- **Task requirements**:
Write out exactly the lines below that run from the one containing "ATOM 59 N N" through the one containing "ATOM 81 C CA", both included, with no other lines.

[Dataset items]
>>>

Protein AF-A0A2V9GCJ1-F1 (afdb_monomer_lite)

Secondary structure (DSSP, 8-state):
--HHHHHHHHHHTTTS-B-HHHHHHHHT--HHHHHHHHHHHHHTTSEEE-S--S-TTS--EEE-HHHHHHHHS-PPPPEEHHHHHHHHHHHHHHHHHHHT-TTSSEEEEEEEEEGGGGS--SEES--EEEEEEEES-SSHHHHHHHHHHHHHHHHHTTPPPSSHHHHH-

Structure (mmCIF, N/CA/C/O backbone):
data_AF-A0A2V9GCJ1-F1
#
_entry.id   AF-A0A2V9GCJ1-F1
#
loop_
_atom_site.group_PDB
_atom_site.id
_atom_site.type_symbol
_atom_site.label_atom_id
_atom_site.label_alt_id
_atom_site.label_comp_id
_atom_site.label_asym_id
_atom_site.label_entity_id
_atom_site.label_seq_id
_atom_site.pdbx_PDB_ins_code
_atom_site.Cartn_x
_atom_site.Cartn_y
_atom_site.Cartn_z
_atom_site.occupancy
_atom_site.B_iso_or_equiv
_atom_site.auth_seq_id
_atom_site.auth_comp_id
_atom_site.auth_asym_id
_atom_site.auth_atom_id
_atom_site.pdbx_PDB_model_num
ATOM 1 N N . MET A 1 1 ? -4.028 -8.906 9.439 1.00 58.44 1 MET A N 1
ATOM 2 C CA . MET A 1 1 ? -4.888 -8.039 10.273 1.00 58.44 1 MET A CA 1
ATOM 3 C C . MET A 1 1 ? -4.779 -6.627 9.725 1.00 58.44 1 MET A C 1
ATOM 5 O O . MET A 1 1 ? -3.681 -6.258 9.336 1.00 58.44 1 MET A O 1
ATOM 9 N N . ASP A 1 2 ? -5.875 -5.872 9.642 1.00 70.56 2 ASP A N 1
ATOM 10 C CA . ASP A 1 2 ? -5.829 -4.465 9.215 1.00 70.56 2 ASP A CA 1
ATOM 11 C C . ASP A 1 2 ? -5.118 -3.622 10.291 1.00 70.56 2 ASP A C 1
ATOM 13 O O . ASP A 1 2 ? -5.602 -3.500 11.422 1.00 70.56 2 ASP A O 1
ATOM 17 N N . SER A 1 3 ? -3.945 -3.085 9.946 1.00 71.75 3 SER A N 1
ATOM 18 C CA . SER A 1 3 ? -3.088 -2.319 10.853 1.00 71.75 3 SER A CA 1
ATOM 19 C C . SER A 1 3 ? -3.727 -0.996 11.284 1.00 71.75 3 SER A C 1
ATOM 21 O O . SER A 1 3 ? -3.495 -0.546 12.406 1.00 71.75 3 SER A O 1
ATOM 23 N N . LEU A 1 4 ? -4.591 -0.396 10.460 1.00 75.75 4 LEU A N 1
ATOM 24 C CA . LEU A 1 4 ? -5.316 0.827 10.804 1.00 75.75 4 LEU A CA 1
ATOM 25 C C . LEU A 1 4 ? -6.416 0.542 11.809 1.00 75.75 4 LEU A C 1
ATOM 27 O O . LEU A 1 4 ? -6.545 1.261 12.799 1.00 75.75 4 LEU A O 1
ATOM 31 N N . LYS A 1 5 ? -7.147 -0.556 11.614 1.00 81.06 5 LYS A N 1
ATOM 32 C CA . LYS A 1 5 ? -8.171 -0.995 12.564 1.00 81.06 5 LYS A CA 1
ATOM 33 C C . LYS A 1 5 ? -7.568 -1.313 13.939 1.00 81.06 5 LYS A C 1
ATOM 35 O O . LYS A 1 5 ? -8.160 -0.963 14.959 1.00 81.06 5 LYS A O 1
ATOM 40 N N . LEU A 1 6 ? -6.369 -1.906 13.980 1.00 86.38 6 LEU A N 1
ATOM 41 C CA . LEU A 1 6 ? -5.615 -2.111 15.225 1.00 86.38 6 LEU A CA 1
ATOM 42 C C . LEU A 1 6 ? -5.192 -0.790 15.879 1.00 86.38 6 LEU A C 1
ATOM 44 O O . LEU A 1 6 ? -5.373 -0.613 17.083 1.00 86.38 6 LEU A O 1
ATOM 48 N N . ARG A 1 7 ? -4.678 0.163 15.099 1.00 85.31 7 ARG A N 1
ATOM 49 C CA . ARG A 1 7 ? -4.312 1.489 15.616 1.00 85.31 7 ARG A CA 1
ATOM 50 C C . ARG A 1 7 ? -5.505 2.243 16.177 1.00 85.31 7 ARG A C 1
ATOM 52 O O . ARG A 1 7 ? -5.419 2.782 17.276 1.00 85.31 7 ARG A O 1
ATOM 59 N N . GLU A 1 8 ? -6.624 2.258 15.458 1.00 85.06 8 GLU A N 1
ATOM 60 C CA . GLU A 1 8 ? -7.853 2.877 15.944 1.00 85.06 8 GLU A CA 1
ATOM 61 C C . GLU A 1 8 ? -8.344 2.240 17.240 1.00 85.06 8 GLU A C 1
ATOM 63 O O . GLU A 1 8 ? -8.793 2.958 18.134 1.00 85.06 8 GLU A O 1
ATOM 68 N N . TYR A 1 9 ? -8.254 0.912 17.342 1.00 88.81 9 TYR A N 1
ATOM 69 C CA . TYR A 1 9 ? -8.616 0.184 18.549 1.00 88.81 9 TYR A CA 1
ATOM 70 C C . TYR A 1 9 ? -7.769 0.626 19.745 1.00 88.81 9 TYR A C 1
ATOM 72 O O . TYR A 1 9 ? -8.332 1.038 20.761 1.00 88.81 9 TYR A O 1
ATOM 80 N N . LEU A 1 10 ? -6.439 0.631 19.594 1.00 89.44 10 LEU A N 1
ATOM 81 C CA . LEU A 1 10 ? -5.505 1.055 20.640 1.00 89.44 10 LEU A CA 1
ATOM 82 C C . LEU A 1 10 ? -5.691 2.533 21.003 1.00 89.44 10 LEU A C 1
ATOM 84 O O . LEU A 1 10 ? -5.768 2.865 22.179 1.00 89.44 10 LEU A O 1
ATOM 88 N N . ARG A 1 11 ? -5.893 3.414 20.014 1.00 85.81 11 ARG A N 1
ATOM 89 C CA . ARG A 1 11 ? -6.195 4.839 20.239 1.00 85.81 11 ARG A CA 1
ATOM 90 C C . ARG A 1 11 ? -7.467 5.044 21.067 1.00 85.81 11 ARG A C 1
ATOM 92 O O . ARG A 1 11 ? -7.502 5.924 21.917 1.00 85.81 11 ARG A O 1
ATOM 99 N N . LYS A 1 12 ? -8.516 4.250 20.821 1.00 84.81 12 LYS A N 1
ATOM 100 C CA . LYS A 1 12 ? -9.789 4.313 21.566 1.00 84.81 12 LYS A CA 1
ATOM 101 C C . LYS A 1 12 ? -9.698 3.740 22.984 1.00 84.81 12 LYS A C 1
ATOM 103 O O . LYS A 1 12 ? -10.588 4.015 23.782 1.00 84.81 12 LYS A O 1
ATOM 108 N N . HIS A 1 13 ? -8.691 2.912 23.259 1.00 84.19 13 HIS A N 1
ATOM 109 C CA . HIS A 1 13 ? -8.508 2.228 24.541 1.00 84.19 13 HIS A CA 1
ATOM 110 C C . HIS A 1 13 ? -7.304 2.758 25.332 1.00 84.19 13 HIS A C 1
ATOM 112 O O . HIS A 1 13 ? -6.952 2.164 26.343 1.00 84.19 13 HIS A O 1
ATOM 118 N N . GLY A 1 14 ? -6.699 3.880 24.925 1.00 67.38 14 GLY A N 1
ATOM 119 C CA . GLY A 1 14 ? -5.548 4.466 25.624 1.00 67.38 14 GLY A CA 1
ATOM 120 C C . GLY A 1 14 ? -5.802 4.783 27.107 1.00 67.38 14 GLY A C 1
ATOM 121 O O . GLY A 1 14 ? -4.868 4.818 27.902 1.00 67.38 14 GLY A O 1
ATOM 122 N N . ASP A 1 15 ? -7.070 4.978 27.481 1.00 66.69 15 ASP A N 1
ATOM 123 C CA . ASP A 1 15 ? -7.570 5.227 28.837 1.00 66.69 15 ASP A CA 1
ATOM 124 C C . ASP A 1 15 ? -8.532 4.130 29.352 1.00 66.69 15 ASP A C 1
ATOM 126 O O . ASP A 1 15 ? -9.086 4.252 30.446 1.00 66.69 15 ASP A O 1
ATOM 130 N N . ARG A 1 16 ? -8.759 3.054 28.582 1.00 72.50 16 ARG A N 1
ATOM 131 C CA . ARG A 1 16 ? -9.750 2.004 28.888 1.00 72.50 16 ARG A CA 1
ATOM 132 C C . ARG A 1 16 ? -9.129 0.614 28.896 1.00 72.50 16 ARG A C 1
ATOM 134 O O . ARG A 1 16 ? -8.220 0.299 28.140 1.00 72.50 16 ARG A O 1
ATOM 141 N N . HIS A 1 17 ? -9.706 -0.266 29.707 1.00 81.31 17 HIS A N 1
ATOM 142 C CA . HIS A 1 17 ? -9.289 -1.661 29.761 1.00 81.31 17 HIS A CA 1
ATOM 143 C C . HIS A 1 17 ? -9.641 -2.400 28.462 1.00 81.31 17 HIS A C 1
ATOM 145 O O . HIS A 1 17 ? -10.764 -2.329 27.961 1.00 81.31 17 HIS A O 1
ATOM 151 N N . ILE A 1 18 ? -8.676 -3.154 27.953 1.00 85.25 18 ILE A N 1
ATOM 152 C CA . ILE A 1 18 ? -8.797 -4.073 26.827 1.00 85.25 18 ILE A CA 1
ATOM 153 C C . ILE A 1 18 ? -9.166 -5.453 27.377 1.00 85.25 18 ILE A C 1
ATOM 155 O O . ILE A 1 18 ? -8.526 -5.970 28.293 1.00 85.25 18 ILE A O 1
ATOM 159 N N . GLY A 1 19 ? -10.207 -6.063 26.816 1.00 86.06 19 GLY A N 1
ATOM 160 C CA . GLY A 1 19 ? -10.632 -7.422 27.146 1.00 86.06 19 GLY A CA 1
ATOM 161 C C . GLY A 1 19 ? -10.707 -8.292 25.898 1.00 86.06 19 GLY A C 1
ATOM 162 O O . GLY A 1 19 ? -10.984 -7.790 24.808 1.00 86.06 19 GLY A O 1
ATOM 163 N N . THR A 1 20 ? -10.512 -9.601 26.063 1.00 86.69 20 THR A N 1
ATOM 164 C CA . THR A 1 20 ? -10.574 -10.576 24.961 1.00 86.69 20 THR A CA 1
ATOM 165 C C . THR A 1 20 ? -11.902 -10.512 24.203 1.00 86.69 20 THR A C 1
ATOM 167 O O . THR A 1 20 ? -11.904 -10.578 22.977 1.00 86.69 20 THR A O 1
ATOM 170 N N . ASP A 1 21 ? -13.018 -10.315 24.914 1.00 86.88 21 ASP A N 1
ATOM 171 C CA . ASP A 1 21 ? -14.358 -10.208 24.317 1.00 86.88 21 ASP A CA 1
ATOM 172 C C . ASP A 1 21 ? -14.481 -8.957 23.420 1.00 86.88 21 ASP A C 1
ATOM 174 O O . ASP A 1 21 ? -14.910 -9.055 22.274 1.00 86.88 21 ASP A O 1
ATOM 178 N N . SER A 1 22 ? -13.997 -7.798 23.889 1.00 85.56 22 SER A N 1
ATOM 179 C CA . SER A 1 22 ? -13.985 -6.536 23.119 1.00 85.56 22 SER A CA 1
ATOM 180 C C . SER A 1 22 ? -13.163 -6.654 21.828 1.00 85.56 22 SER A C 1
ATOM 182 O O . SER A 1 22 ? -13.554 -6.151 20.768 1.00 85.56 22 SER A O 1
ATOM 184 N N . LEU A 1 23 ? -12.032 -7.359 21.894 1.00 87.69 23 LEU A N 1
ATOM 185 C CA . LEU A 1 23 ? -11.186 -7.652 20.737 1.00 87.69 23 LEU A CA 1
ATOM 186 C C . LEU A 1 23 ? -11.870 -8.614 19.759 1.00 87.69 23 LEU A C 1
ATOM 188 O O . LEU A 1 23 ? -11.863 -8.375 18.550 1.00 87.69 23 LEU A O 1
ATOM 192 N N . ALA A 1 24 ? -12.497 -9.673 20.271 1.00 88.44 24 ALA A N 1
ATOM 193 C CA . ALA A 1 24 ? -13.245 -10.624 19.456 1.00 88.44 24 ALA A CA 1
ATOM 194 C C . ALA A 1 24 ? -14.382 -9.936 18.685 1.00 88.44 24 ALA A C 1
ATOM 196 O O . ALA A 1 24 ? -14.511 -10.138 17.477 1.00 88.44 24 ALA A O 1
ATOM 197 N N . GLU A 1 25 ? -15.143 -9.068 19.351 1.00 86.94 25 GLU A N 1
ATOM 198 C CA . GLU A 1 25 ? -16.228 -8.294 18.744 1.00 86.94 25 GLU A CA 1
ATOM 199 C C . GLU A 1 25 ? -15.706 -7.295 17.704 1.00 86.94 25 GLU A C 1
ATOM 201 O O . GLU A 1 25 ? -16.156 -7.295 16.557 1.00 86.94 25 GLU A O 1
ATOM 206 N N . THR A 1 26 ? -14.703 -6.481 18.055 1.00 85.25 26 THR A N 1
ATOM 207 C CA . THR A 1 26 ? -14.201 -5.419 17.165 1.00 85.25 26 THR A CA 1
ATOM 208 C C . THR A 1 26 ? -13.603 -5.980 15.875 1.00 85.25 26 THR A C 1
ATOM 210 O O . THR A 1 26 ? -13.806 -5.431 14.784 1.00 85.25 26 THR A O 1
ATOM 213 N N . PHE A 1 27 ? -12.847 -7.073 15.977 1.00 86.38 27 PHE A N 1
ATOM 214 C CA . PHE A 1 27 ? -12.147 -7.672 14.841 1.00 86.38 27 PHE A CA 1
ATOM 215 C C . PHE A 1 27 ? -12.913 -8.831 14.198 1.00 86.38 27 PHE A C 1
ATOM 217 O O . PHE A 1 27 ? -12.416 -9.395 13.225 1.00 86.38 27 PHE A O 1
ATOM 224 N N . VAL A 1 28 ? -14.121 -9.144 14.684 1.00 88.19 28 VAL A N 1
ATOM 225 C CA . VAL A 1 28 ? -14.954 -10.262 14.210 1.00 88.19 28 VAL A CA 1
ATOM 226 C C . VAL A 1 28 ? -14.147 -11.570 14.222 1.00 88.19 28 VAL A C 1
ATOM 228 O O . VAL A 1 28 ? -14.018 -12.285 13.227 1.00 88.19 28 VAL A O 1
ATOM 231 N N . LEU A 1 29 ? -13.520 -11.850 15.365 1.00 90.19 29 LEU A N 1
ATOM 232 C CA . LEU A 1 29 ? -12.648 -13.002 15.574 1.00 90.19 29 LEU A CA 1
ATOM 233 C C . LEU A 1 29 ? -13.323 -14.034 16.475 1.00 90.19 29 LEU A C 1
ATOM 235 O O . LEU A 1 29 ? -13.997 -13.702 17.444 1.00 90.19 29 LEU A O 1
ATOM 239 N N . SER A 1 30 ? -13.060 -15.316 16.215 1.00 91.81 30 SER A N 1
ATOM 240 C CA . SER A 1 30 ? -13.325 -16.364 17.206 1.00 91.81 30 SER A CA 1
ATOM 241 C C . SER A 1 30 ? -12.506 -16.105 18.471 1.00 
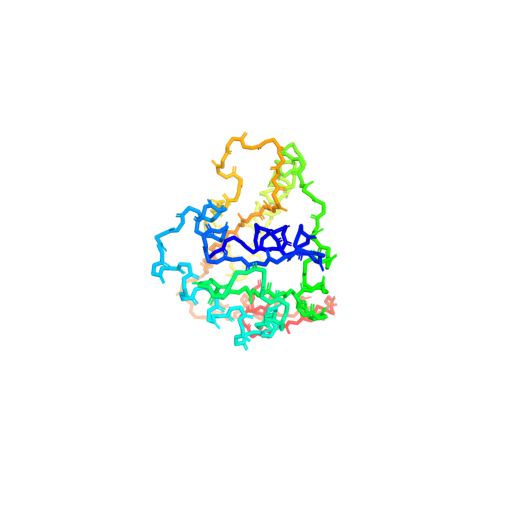91.81 30 SER A C 1
ATOM 243 O O . SER A 1 30 ? -11.362 -15.660 18.356 1.00 91.81 30 SER A O 1
ATOM 245 N N . ARG A 1 31 ? -13.004 -16.524 19.638 1.00 89.06 31 ARG A N 1
ATOM 246 C CA . ARG A 1 31 ? -12.292 -16.400 20.920 1.00 89.06 31 ARG A CA 1
ATOM 247 C C . ARG A 1 31 ? -10.824 -16.845 20.861 1.00 89.06 31 ARG A C 1
ATOM 249 O O . ARG A 1 31 ? -9.954 -16.070 21.226 1.00 89.06 31 ARG A O 1
ATOM 256 N N . ARG A 1 32 ? -10.535 -18.013 20.272 1.00 91.19 32 ARG A N 1
ATOM 257 C CA . ARG A 1 32 ? -9.159 -18.528 20.101 1.00 91.19 32 ARG A CA 1
ATOM 258 C C . ARG A 1 32 ? -8.246 -17.577 19.315 1.00 91.19 32 ARG A C 1
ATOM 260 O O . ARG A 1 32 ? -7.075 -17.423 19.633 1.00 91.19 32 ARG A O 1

<<<

- **Result of the exercise**:
ATOM 59 N N . GLU A 1 8 ? -6.624 2.258 15.458 1.00 85.06 8 GLU A N 1
ATOM 60 C CA . GLU A 1 8 ? -7.853 2.877 15.944 1.00 85.06 8 GLU A CA 1
ATOM 61 C C . GLU A 1 8 ? -8.344 2.240 17.240 1.00 85.06 8 GLU A C 1
ATOM 63 O O . GLU A 1 8 ? -8.793 2.958 18.134 1.00 85.06 8 GLU A O 1
ATOM 68 N N . TYR A 1 9 ? -8.254 0.912 17.342 1.00 88.81 9 TYR A N 1
ATOM 69 C CA . TYR A 1 9 ? -8.616 0.184 18.549 1.00 88.81 9 TYR A CA 1
ATOM 70 C C . TYR A 1 9 ? -7.769 0.626 19.745 1.00 88.81 9 TYR A C 1
ATOM 72 O O . TYR A 1 9 ? -8.332 1.038 20.761 1.00 88.81 9 TYR A O 1
ATOM 80 N N . LEU A 1 10 ? -6.439 0.631 19.594 1.00 89.44 10 LEU A N 1
ATOM 81 C CA . LEU A 1 10 ? -5.505 1.055 20.640 1.00 89.44 10 LEU A CA 1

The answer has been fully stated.